番外 シム 七年後
番外 シム 七年後
雑貨屋の前に荷馬車が止まる。
パルに抱き下ろされた三人の子供たちが、飴玉目当に歓声を上げて駆け出して行った。
七年のうちに河は水量を増して広がり、岸辺の船着き場は三度も作り替えられて、その姿を変えている。
丘の上の砦は、三年前飛狸の群れに襲われた壁の修理が滞り、崩れた個所を板材で仮に塞いだままだ。
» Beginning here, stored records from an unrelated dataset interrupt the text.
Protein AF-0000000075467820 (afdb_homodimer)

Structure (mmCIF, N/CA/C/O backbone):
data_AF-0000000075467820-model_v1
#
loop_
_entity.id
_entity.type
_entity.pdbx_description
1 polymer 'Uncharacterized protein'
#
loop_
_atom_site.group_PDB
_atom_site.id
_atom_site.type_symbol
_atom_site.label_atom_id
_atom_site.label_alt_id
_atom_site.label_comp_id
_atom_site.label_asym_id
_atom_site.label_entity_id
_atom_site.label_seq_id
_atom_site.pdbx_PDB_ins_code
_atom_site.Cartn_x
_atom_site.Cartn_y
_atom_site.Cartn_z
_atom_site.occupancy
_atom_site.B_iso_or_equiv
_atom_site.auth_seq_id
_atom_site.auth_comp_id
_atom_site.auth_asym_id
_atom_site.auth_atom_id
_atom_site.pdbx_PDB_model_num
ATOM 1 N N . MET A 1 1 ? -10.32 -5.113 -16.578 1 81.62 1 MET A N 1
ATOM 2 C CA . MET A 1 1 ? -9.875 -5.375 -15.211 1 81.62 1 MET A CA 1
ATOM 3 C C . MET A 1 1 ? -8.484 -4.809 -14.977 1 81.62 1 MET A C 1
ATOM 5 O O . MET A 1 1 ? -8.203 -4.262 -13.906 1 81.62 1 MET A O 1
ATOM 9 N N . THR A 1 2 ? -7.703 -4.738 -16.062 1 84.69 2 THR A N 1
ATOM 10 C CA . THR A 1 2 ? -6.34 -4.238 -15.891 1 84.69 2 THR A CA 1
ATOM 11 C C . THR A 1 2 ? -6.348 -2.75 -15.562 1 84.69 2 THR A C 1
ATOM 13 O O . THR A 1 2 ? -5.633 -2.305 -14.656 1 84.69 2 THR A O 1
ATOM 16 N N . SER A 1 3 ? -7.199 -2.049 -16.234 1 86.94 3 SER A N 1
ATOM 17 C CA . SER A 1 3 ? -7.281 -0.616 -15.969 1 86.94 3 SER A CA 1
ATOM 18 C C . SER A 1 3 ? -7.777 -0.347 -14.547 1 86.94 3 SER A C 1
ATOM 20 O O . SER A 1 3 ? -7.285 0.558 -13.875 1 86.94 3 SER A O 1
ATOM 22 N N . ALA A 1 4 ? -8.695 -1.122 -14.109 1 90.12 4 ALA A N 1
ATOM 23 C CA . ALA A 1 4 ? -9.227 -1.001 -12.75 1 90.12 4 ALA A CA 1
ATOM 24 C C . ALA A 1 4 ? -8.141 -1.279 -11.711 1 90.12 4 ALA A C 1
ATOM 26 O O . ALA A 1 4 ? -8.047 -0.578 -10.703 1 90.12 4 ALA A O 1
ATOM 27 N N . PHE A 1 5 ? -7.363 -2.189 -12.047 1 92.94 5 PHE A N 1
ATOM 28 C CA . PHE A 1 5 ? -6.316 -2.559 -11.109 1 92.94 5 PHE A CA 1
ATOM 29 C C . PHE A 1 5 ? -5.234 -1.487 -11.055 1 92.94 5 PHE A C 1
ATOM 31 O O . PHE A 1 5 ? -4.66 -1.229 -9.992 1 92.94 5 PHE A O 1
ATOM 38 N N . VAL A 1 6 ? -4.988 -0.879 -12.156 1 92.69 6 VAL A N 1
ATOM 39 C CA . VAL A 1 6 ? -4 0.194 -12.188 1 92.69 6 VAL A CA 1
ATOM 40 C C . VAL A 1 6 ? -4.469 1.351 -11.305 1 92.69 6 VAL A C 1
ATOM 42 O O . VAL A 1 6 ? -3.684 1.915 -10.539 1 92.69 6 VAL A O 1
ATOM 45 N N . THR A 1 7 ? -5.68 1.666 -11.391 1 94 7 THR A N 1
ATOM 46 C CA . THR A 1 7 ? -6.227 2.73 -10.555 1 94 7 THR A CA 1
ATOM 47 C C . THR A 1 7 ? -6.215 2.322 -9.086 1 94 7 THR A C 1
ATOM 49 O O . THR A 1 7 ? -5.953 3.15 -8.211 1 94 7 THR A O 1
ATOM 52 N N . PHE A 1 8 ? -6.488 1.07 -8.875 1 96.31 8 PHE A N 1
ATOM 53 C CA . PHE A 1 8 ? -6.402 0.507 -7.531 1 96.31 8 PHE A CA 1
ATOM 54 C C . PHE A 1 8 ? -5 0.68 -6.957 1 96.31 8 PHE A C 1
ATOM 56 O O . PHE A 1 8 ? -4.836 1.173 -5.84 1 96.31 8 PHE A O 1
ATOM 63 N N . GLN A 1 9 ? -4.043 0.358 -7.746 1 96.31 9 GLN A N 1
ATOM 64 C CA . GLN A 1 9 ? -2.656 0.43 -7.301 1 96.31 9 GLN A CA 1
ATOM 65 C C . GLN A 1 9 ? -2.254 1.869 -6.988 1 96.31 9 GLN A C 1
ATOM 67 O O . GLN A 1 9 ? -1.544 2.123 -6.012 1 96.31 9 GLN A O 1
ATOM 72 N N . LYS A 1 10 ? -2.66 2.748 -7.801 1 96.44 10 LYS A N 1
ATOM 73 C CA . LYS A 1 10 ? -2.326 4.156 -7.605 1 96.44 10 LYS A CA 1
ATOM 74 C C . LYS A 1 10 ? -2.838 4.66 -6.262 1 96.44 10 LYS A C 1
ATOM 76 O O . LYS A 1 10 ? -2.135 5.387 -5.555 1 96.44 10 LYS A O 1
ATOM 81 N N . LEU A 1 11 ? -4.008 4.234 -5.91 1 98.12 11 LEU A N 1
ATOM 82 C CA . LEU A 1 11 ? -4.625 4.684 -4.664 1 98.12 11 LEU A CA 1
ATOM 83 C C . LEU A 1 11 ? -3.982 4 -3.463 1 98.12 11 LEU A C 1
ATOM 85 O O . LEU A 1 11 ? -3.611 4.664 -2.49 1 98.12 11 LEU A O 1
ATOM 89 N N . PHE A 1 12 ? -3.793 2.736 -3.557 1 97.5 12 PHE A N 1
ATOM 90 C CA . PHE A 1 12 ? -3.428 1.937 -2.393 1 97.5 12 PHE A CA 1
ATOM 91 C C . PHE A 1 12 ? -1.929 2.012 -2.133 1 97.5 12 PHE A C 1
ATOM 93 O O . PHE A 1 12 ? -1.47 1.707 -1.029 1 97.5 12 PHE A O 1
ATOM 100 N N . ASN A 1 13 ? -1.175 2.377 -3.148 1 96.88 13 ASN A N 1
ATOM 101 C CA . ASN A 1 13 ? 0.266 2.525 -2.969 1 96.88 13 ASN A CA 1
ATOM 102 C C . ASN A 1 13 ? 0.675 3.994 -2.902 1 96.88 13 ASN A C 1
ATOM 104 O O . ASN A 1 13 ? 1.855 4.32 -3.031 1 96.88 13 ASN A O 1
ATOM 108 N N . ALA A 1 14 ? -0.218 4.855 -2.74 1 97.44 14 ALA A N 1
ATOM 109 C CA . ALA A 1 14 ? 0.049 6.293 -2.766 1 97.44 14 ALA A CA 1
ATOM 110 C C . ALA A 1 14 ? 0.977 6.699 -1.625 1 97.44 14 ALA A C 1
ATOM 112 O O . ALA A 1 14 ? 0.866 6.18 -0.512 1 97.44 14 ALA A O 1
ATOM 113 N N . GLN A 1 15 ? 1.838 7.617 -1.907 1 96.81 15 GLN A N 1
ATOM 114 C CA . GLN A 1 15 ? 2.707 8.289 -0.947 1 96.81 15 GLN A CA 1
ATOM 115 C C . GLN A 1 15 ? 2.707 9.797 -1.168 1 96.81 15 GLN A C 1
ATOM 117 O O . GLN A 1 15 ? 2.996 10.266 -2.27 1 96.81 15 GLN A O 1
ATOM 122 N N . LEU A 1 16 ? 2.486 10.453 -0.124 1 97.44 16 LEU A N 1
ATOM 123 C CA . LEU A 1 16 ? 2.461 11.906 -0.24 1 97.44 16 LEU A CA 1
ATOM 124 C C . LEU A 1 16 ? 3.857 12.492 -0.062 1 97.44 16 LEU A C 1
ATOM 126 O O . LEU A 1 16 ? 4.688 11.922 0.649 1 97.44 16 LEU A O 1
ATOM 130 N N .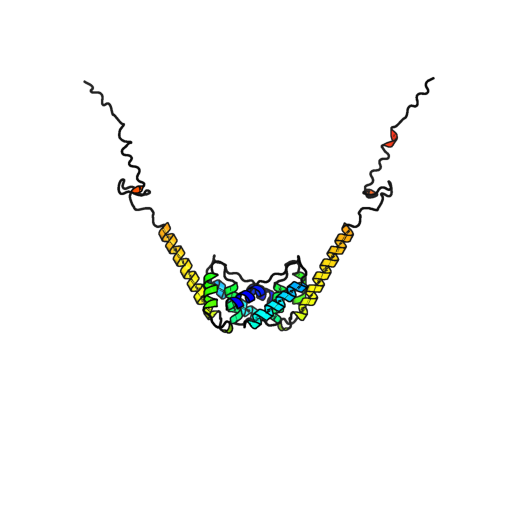 SER A 1 17 ? 4.012 13.609 -0.719 1 95.5 17 SER A N 1
ATOM 131 C CA . SER A 1 17 ? 5.305 14.281 -0.676 1 95.5 17 SER A CA 1
ATOM 132 C C . SER A 1 17 ? 5.246 15.547 0.175 1 95.5 17 SER A C 1
ATOM 134 O O . SER A 1 17 ? 4.262 16.281 0.128 1 95.5 17 SER A O 1
ATOM 136 N N . ASP A 1 18 ? 6.359 15.766 0.867 1 90.69 18 ASP A N 1
ATOM 137 C CA . ASP A 1 18 ? 6.473 16.984 1.673 1 90.69 18 ASP A CA 1
ATOM 138 C C . ASP A 1 18 ? 6.879 18.172 0.813 1 90.69 18 ASP A C 1
ATOM 140 O O . ASP A 1 18 ? 6.836 19.312 1.271 1 90.69 18 ASP A O 1
ATOM 144 N N . SER A 1 19 ? 7.32 17.875 -0.36 1 90.5 19 SER A N 1
ATOM 145 C CA . SER A 1 19 ? 7.891 18.906 -1.219 1 90.5 19 SER A CA 1
ATOM 146 C C . SER A 1 19 ? 6.797 19.75 -1.874 1 90.5 19 SER A C 1
ATOM 148 O O . SER A 1 19 ? 7.078 20.797 -2.455 1 90.5 19 SER A O 1
ATOM 150 N N . SER A 1 20 ? 5.613 19.312 -1.8 1 93 20 SER A N 1
ATOM 151 C CA . SER A 1 20 ? 4.48 20.031 -2.367 1 93 20 SER A CA 1
ATOM 152 C C . SER A 1 20 ? 3.324 20.109 -1.376 1 93 20 SER A C 1
ATOM 154 O O . SER A 1 20 ? 3.318 19.406 -0.362 1 93 20 SER A O 1
ATOM 156 N N . ALA A 1 21 ? 2.414 21.062 -1.67 1 95.5 21 ALA A N 1
ATOM 157 C CA . ALA A 1 21 ? 1.267 21.25 -0.786 1 95.5 21 ALA A CA 1
ATOM 158 C C . ALA A 1 21 ? 0.459 19.953 -0.655 1 95.5 21 ALA A C 1
ATOM 160 O O . ALA A 1 21 ? 0.229 19.25 -1.646 1 95.5 21 ALA A O 1
ATOM 161 N N . LEU A 1 22 ? -0.032 19.656 0.52 1 97.06 22 LEU A N 1
ATOM 162 C CA . LEU A 1 22 ? -0.735 18.422 0.79 1 97.06 22 LEU A CA 1
ATOM 163 C C . LEU A 1 22 ? -2.188 18.5 0.332 1 97.06 22 LEU A C 1
ATOM 165 O O . LEU A 1 22 ? -2.787 17.484 -0.031 1 97.06 22 LEU A O 1
ATOM 169 N N . GLY A 1 23 ? -2.744 19.656 0.318 1 96.62 23 GLY A N 1
ATOM 170 C CA . GLY A 1 23 ? -4.133 19.844 -0.077 1 96.62 23 GLY A CA 1
ATOM 171 C C . GLY A 1 23 ? -4.465 19.188 -1.408 1 96.62 23 GLY A C 1
ATOM 172 O O . GLY A 1 23 ? -5.285 18.266 -1.471 1 96.62 23 GLY A O 1
ATOM 173 N N . PRO A 1 24 ? -3.744 19.625 -2.475 1 97.75 24 PRO A N 1
ATOM 174 C CA . PRO A 1 24 ? -3.982 19.031 -3.793 1 97.75 24 PRO A CA 1
ATOM 175 C C . PRO A 1 24 ? -3.697 17.531 -3.828 1 97.75 24 PRO A C 1
ATOM 177 O O . PRO A 1 24 ? -4.371 16.797 -4.547 1 97.75 24 PRO A O 1
ATOM 180 N N . GLN A 1 25 ? -2.701 17.109 -3.107 1 98.19 25 GLN A N 1
ATOM 181 C CA . GLN A 1 25 ? -2.387 15.688 -3.074 1 98.19 25 GLN A CA 1
ATOM 182 C C . GLN A 1 25 ? -3.518 14.883 -2.432 1 98.19 25 GLN A C 1
ATOM 184 O O . GLN A 1 25 ? -3.861 13.797 -2.9 1 98.19 25 GLN A O 1
ATOM 189 N N . LEU A 1 26 ? -4.113 15.375 -1.399 1 98.38 26 LEU A N 1
ATOM 190 C CA . LEU A 1 26 ? -5.238 14.719 -0.739 1 98.38 26 LEU A CA 1
ATOM 191 C C . LEU A 1 26 ? -6.469 14.711 -1.64 1 98.38 26 LEU A C 1
ATOM 193 O O . LEU A 1 26 ? -7.215 13.734 -1.67 1 98.38 26 LEU A O 1
ATOM 197 N N . ASP A 1 27 ? -6.664 15.75 -2.375 1 98.06 27 ASP A N 1
ATOM 198 C CA . ASP A 1 27 ? -7.762 15.805 -3.334 1 98.06 27 ASP A CA 1
ATOM 199 C C . ASP A 1 27 ? -7.586 14.766 -4.438 1 98.06 27 ASP A C 1
ATOM 201 O O . ASP A 1 27 ? -8.562 14.164 -4.895 1 98.06 27 ASP A O 1
ATOM 205 N N . ALA A 1 28 ? -6.383 14.578 -4.855 1 97.94 28 ALA A N 1
ATOM 206 C CA . ALA A 1 28 ? -6.094 13.562 -5.863 1 97.94 28 ALA A CA 1
ATOM 207 C C . ALA A 1 28 ? -6.461 12.164 -5.359 1 97.94 28 ALA A C 1
ATOM 209 O O . ALA A 1 28 ? -6.98 11.344 -6.117 1 97.94 28 ALA A O 1
ATOM 210 N N . LEU A 1 29 ? -6.203 11.891 -4.086 1 98.31 29 LEU A N 1
ATOM 211 C CA . LEU A 1 29 ? -6.57 10.594 -3.512 1 98.31 29 LEU A CA 1
ATOM 212 C C . LEU A 1 29 ? -8.086 10.414 -3.518 1 98.31 29 LEU A C 1
ATOM 214 O O . LEU A 1 29 ? -8.578 9.312 -3.777 1 98.31 29 LEU A O 1
ATOM 218 N N . THR A 1 30 ? -8.797 11.453 -3.234 1 98.19 30 THR A N 1
ATOM 219 C CA . THR A 1 30 ? -10.25 11.398 -3.279 1 98.19 30 THR A CA 1
ATOM 220 C C . THR A 1 30 ? -10.742 11.086 -4.691 1 98.19 30 THR A C 1
ATOM 222 O O . THR A 1 30 ? -11.633 10.25 -4.871 1 98.19 30 THR A O 1
ATOM 225 N N . GLU A 1 31 ? -10.117 11.727 -5.625 1 98 31 GLU A N 1
ATOM 226 C CA . GLU A 1 31 ? -10.469 11.469 -7.02 1 98 31 GLU A CA 1
ATOM 227 C C . GLU A 1 31 ? -10.156 10.031 -7.41 1 98 31 GLU A C 1
ATOM 229 O O . GLU A 1 31 ? -10.961 9.375 -8.078 1 98 31 GLU A O 1
ATOM 234 N N . GLN A 1 32 ? -9.023 9.562 -7.043 1 97.75 32 GLN A N 1
ATOM 235 C CA . GLN A 1 32 ? -8.648 8.18 -7.328 1 97.75 32 GLN A CA 1
ATOM 236 C C . GLN A 1 32 ? -9.617 7.199 -6.684 1 97.75 32 GLN A C 1
ATOM 238 O O . GLN A 1 32 ? -9.961 6.176 -7.281 1 97.75 32 GLN A O 1
ATOM 243 N N . SER A 1 33 ? -9.961 7.5 -5.48 1 98.19 33 SER A N 1
ATOM 244 C CA . SER A 1 33 ? -10.938 6.656 -4.801 1 98.19 33 SER A CA 1
ATOM 245 C C . SER A 1 33 ? -12.242 6.578 -5.59 1 98.19 33 SER A C 1
ATOM 247 O O . SER A 1 33 ? -12.844 5.504 -5.695 1 98.19 33 SER A O 1
ATOM 249 N N . ASN A 1 34 ? -12.695 7.672 -6.102 1 97.88 34 ASN A N 1
ATOM 250 C CA . ASN A 1 34 ? -13.898 7.695 -6.93 1 97.88 34 ASN A CA 1
ATOM 251 C C . ASN A 1 34 ? -13.734 6.84 -8.18 1 97.88 34 ASN A C 1
ATOM 253 O O . ASN A 1 34 ? -14.664 6.137 -8.586 1 97.88 34 ASN A O 1
ATOM 257 N N . GLN A 1 35 ? -12.602 6.906 -8.789 1 97.12 35 GLN A N 1
ATOM 258 C CA . GLN A 1 35 ? -12.312 6.105 -9.977 1 97.12 35 GLN A CA 1
ATOM 259 C C . GLN A 1 35 ? -12.32 4.613 -9.648 1 97.12 35 GLN A C 1
ATOM 261 O O . GLN A 1 35 ? -12.852 3.807 -10.422 1 97.12 35 GLN A O 1
ATOM 266 N N . VAL A 1 36 ? -11.734 4.289 -8.586 1 96.94 36 VAL A N 1
ATOM 267 C CA . VAL A 1 36 ? -11.695 2.898 -8.148 1 96.94 36 VAL A CA 1
ATOM 268 C C . VAL A 1 36 ? -13.109 2.391 -7.891 1 96.94 36 VAL A C 1
ATOM 270 O O . VAL A 1 36 ? -13.469 1.288 -8.312 1 96.94 36 VAL A O 1
ATOM 273 N N . ASN A 1 37 ? -13.938 3.172 -7.227 1 96.75 37 ASN A N 1
ATOM 274 C CA . ASN A 1 37 ? -15.328 2.818 -6.984 1 96.75 37 ASN A CA 1
ATOM 275 C C . ASN A 1 37 ? -16.094 2.637 -8.289 1 96.75 37 ASN A C 1
ATOM 277 O O . ASN A 1 37 ? -16.875 1.69 -8.43 1 96.75 37 ASN A O 1
ATOM 281 N N . ALA A 1 38 ? -15.812 3.5 -9.18 1 95.31 38 ALA A N 1
ATOM 282 C CA . ALA A 1 38 ? -16.469 3.439 -10.484 1 95.31 38 ALA A CA 1
ATOM 283 C C . ALA A 1 38 ? -16.078 2.17 -11.234 1 95.31 38 ALA A C 1
ATOM 285 O O . ALA A 1 38 ? -16.859 1.672 -12.062 1 95.31 38 ALA A O 1
ATOM 286 N N . ALA A 1 39 ? -14.93 1.662 -10.945 1 92.5 39 ALA A N 1
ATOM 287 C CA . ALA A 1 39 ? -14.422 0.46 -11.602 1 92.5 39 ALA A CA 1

髪に白いものが増えた雑貨屋のおかみが、にこにこしながら子供たちを迎え、一人ずつ頭をなでて、蜂蜜色の飴玉を配った。
「親父さんの腰はどうだい」
「すこし楽になったみたいだ。
まったく、年を考えずに無理するんだから」
答えた若者は担いできた芋の袋をどさりと店先に置いた。
その両手には、小さな焼き印の跡がある。
「注文の芋三袋と羊毛一袋」
「ご苦労さま」
踵を返そうとした若者に、おかみが声をかけた。
「おまち、子供たちに字を教えたいって親父さんが言ってたろう?
つぶれた寺子屋の備品が手に入ったから、もってっておくれ」
数冊の本と紙類が入った木箱を奥から出してくる。
さんざん使い込まれた古本と紙束を受け取った若者は、一緒に入っていた小さな額に気付いた。
軽く彩色された、木版画。
神官服を着た、青い目の子供の肖像。
「これは・・・」
「ん?ああ、皇太子さまだね。
あの戦の前に、病気の子供のお守りに飾るのが流行ったんだよ」
「皇太子・・・」
「竜王様のご加護を受けた、ロードリアスの王子様さ」
シムは根が生えたように立ちすくむ。
「ロードリアスの王子・・・」
「あの戦で亡くなったんだ。お気の毒にね。
生きてりゃロードリアスの国王様になられたはずなのに」
澄み切った青い目。
強いものは弱いものを守らなきゃいけないと言った少年。
小さな子を見捨てて逃げられないと言ったやせっぽち。
「・・・王様だ・・・」
「ん?」
「あの子は王様だったよ・・・王冠なんかなくても・・・。